What remains today is an array of petrified logs, some broken into small bits, others several feet long and still half-buried in the ground. While some of the logs are simply rock-like, others hold a kaleidoscopic array of colorful crystals that look not so much like wood as they do sawed geodes in a classy rock shop, or brilliant gems in a jewelry store. And while some of the West's natural wonders suggest their presence long before the visitor actually arrives, the petrified wood of Escalante State Park is something you might not see until you stumble over it — literally. That, in my mind, makes the find all the more special.
Escalante State Park, located a few miles south and west of the small town of Escalante, was established in 1964 with land purchased from the Bureau of Land Management. More land was added in 1972 to include access to the shoreline of Wide Hollow Reservoir, which itself was created in the mid-50s and is used for irrigation by the town.
The park is a lovely spot for a short stopover or a place to relax after hard days of hiking. The campground has water and showers and cool green grass. Above the campground, in the petrified tree fields, trails lead both to the multi-hued wood as well as a small painted desert, views to the town of Escalante and, when I was there in late April, vibrant stands of wildflowers. For the uninitiated, the park's trails are a good way to get acquainted with the plants and animals of the Upper Sonoran life zone. There is sweet-smelling sagebrush, nut-bearing pinyon pines, black boulders which are the remnants of a nearby 50-million year old volcano, balanced rocks and desert varnish — a subtle coating of dark color that forms after centuries on sandstone.

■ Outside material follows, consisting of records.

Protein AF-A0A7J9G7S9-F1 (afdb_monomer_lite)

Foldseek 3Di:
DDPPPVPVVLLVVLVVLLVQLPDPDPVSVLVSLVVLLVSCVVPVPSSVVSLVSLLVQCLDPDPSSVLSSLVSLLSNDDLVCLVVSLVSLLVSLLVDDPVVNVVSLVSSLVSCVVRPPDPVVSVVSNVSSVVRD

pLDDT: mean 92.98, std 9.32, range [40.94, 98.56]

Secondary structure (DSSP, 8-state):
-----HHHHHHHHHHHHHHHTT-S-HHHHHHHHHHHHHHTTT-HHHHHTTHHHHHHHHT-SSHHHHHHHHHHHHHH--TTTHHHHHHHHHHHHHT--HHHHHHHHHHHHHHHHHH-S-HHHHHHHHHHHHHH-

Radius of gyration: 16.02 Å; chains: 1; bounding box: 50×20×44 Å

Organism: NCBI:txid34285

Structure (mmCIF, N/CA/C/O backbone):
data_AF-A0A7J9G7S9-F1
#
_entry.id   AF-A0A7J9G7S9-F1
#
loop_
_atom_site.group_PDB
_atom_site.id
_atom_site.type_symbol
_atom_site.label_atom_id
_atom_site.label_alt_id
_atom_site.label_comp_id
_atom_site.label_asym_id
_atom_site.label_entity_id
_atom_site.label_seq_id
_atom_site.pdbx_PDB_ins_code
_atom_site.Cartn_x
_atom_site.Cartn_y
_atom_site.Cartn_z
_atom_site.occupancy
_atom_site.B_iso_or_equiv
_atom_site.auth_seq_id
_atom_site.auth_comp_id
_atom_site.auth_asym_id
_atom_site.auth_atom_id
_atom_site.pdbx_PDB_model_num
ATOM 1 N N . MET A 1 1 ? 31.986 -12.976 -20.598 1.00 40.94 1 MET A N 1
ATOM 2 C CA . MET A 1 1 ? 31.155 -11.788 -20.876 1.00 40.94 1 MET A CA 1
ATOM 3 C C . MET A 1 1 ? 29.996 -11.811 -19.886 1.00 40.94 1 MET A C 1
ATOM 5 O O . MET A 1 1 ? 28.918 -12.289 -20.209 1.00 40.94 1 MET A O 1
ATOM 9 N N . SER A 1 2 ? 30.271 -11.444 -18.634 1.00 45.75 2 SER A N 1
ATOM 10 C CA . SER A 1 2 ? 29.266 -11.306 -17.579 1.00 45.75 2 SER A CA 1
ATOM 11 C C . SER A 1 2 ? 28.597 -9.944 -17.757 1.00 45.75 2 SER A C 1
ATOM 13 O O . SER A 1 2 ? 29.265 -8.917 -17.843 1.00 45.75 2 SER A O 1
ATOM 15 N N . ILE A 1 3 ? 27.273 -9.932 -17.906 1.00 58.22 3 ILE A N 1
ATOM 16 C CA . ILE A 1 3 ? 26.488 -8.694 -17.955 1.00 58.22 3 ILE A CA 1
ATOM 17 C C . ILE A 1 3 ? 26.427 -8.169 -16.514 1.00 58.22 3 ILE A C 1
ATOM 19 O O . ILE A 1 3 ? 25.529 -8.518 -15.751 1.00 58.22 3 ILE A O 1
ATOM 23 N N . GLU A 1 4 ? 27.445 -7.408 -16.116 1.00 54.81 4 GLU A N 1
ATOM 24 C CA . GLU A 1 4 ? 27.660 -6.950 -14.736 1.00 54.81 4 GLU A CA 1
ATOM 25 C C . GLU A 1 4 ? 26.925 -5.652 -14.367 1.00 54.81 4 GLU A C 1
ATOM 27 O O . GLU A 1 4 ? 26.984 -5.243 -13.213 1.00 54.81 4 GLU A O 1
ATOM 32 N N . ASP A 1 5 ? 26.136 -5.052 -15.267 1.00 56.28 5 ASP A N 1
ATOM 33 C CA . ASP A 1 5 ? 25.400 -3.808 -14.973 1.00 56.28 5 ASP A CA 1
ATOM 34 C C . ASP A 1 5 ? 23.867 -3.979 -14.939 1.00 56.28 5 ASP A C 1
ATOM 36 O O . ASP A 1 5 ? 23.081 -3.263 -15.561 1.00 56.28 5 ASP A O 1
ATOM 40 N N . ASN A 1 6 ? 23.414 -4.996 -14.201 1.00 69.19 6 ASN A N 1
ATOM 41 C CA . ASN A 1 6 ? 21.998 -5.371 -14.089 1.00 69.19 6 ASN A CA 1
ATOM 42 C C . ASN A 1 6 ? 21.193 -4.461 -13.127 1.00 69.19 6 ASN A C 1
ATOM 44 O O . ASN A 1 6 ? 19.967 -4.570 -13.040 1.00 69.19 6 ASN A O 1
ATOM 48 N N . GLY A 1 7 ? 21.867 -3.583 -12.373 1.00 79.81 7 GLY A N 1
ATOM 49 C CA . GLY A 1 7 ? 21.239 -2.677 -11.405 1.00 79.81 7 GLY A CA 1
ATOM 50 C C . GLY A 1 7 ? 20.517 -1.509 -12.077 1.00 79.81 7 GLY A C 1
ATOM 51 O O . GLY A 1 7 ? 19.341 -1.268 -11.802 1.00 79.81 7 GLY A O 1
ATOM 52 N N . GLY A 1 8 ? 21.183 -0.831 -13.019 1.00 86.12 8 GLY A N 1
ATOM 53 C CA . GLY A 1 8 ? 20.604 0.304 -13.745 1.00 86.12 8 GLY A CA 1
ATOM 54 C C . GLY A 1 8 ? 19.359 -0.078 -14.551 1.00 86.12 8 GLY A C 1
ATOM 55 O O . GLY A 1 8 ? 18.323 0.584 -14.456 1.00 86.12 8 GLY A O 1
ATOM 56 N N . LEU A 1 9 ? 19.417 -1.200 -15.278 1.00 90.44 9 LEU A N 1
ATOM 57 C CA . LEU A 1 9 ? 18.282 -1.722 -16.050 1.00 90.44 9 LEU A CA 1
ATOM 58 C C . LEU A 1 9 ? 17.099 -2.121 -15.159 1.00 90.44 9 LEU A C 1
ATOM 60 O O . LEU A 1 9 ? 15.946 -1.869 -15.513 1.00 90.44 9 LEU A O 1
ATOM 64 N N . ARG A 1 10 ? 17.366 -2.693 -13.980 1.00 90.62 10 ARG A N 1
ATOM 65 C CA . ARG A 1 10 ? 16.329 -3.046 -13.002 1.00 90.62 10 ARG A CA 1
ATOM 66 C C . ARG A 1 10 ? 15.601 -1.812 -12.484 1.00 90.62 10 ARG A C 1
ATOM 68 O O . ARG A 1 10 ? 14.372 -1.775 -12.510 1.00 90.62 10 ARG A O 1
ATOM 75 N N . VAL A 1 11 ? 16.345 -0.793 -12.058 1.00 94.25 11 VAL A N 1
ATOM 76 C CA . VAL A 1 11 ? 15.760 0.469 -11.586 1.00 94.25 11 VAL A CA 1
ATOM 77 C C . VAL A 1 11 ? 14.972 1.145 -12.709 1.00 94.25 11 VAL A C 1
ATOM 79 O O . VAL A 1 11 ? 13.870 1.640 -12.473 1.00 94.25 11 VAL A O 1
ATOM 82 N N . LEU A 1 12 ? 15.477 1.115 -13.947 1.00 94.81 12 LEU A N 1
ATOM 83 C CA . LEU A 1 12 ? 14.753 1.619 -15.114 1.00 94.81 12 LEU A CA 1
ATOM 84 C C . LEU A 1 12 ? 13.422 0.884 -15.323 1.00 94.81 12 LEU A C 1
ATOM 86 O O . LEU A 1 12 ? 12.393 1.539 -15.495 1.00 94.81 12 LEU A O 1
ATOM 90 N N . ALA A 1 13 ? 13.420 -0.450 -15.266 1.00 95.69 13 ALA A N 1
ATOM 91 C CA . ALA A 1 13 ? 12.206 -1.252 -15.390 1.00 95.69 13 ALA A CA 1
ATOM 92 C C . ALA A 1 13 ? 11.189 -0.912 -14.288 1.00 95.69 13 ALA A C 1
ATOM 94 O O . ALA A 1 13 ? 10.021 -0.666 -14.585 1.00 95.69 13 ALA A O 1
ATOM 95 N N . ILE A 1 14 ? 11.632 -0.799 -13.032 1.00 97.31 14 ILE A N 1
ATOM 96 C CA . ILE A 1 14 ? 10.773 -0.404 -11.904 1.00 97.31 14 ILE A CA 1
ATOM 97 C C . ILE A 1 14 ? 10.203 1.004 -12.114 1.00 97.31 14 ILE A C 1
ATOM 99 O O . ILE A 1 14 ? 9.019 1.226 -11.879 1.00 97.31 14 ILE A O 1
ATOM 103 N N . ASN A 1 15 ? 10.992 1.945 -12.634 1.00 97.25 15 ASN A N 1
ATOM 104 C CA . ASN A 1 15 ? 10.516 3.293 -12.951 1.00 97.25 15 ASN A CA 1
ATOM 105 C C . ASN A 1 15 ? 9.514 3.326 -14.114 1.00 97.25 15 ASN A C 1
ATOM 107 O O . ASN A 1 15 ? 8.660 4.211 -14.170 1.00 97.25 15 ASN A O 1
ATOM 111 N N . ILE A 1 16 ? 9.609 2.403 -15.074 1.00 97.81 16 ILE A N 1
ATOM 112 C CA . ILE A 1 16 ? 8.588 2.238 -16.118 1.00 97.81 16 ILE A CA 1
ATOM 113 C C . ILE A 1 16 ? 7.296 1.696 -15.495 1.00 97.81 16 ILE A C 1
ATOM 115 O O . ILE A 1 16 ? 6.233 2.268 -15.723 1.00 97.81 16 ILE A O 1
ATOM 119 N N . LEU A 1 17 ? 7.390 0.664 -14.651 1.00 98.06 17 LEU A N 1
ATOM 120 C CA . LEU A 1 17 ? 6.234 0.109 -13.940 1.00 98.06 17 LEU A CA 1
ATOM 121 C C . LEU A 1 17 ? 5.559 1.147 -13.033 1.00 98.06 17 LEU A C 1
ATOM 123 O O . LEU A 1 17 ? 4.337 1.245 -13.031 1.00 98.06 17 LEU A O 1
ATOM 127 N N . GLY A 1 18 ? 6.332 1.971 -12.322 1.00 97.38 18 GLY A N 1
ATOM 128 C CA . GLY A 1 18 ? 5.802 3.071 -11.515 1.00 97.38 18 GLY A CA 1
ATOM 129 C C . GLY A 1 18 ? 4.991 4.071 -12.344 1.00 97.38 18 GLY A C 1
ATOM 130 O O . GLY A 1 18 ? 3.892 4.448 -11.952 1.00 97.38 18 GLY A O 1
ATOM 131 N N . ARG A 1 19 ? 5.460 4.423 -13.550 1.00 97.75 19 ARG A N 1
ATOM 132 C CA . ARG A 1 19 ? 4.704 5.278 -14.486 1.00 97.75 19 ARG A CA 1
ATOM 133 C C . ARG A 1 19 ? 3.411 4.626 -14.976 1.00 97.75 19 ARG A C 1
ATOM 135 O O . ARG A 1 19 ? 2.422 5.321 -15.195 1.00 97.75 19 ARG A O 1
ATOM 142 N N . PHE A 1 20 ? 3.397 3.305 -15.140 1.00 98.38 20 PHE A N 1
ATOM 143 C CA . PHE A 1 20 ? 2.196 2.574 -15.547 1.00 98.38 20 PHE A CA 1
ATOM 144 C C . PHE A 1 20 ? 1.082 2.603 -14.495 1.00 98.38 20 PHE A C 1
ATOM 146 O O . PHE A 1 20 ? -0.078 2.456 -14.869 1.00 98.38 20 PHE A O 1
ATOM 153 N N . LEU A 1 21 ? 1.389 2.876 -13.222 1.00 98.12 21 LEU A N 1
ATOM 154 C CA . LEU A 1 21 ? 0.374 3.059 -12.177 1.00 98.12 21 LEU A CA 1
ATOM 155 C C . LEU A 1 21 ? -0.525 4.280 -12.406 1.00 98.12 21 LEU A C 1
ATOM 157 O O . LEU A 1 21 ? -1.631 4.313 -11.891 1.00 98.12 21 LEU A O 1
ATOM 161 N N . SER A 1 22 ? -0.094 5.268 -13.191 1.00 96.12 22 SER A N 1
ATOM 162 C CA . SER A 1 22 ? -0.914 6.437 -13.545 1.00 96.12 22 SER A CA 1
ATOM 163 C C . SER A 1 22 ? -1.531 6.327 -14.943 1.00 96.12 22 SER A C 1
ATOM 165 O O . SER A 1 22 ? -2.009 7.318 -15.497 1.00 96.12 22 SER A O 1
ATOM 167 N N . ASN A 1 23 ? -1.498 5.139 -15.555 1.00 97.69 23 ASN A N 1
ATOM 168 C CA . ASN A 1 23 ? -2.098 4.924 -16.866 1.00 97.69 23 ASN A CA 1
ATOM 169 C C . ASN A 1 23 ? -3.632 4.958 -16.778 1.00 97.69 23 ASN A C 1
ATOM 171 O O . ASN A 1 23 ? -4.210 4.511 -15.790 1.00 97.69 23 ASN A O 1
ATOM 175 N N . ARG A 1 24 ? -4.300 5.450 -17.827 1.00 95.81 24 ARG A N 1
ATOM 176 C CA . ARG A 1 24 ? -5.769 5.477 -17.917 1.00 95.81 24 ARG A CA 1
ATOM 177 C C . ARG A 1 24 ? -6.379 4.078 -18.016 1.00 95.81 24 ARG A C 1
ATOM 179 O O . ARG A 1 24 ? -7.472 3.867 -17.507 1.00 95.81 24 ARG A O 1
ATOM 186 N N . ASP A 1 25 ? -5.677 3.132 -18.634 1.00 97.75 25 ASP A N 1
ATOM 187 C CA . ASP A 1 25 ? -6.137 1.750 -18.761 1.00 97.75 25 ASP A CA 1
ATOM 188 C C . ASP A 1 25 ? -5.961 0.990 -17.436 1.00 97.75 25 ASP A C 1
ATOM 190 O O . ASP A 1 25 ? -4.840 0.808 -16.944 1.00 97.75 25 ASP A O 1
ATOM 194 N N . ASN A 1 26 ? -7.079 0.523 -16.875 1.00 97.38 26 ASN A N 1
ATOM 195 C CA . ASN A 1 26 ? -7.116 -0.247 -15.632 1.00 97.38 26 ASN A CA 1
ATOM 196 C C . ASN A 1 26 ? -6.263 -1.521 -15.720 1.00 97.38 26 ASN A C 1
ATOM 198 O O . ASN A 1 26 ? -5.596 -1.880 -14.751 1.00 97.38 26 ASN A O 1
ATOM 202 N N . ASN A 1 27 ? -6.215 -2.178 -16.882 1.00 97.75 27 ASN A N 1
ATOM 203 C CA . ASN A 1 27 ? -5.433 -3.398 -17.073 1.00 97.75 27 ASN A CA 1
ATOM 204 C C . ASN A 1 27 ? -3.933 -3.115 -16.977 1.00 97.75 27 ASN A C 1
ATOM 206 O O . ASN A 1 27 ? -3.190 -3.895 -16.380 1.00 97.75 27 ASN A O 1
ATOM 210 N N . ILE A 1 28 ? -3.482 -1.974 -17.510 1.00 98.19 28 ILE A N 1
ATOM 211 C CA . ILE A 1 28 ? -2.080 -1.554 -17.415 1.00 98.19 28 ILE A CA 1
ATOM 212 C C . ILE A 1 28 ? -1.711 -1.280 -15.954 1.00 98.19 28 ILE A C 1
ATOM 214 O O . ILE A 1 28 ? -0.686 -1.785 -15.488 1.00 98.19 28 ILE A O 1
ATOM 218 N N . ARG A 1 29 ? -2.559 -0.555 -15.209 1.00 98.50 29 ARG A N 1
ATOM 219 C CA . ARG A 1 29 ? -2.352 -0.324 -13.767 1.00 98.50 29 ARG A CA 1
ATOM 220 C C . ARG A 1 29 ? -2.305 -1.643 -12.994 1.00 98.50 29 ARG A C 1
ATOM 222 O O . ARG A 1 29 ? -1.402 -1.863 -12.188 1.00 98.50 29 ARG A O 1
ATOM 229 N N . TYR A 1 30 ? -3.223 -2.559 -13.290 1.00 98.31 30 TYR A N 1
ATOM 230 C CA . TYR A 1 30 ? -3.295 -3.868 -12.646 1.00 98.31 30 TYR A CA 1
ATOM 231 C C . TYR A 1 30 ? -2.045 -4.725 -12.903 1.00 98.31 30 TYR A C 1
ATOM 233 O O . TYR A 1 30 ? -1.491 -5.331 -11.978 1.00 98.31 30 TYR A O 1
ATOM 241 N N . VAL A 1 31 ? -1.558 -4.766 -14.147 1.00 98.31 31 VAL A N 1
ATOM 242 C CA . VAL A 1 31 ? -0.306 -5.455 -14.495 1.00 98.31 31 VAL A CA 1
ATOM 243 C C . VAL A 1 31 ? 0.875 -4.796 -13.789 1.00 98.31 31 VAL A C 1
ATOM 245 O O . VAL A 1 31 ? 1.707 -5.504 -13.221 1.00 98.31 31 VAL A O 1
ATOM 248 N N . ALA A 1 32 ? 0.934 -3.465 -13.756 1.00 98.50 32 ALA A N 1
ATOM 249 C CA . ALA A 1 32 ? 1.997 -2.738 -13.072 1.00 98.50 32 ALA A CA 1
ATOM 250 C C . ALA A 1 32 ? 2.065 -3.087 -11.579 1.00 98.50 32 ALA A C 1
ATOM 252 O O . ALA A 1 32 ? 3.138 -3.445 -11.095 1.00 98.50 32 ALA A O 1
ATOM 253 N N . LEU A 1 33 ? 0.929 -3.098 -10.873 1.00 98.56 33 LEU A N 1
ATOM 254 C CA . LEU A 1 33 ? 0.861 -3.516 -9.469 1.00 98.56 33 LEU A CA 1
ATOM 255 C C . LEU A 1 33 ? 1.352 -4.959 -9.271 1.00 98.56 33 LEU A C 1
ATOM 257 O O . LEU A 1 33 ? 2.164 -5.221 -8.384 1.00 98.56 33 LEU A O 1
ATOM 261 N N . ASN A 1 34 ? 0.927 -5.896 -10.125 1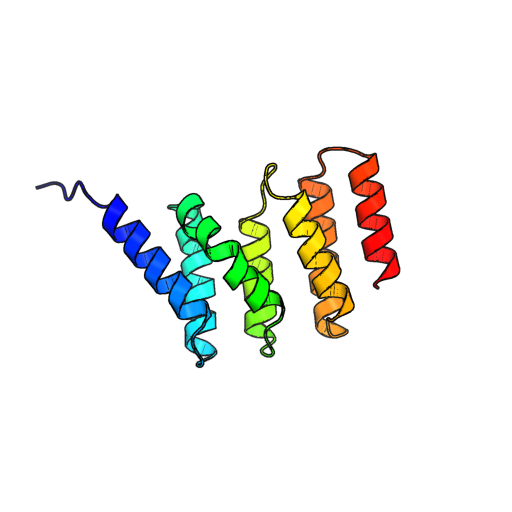.00 98.06 34 ASN A N 1
ATOM 262 C CA . ASN A 1 34 ? 1.402 -7.284 -10.076 1.00 98.06 34 ASN A CA 1
ATOM 263 C C . ASN A 1 34 ? 2.916 -7.400 -10.280 1.00 98.06 34 ASN A C 1
ATOM 265 O O . ASN A 1 34 ? 3.579 -8.184 -9.599 1.00 98.06 34 ASN A O 1
ATOM 269 N N . MET A 1 35 ? 3.470 -6.646 -11.228 1.00 98.19 35 MET A N 1
ATOM 270 C CA . MET A 1 35 ? 4.899 -6.695 -11.518 1.00 98.19 35 MET A CA 1
ATOM 271 C C . MET A 1 35 ? 5.719 -6.014 -10.420 1.00 98.19 35 MET A C 1
ATOM 273 O O . MET A 1 35 ? 6.764 -6.540 -10.044 1.00 98.19 35 MET A O 1
ATOM 277 N N . LEU A 1 36 ? 5.229 -4.920 -9.830 1.00 98.31 36 LEU A N 1
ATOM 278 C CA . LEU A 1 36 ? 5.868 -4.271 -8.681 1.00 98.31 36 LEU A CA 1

Other finds include roundleaf buffalo berry and a remarkable and huge trunk of petrified wood with subtle color changes from the outside to the core. When it is hot, the lake beckons.
As for me, I'm sorry I took so long to return.
Escalante State Park is 1.5 miles from Escalante and includes a visitors center, 22-unit campground, modern restrooms and showers, sanitary disposal station, group site and residential ranger.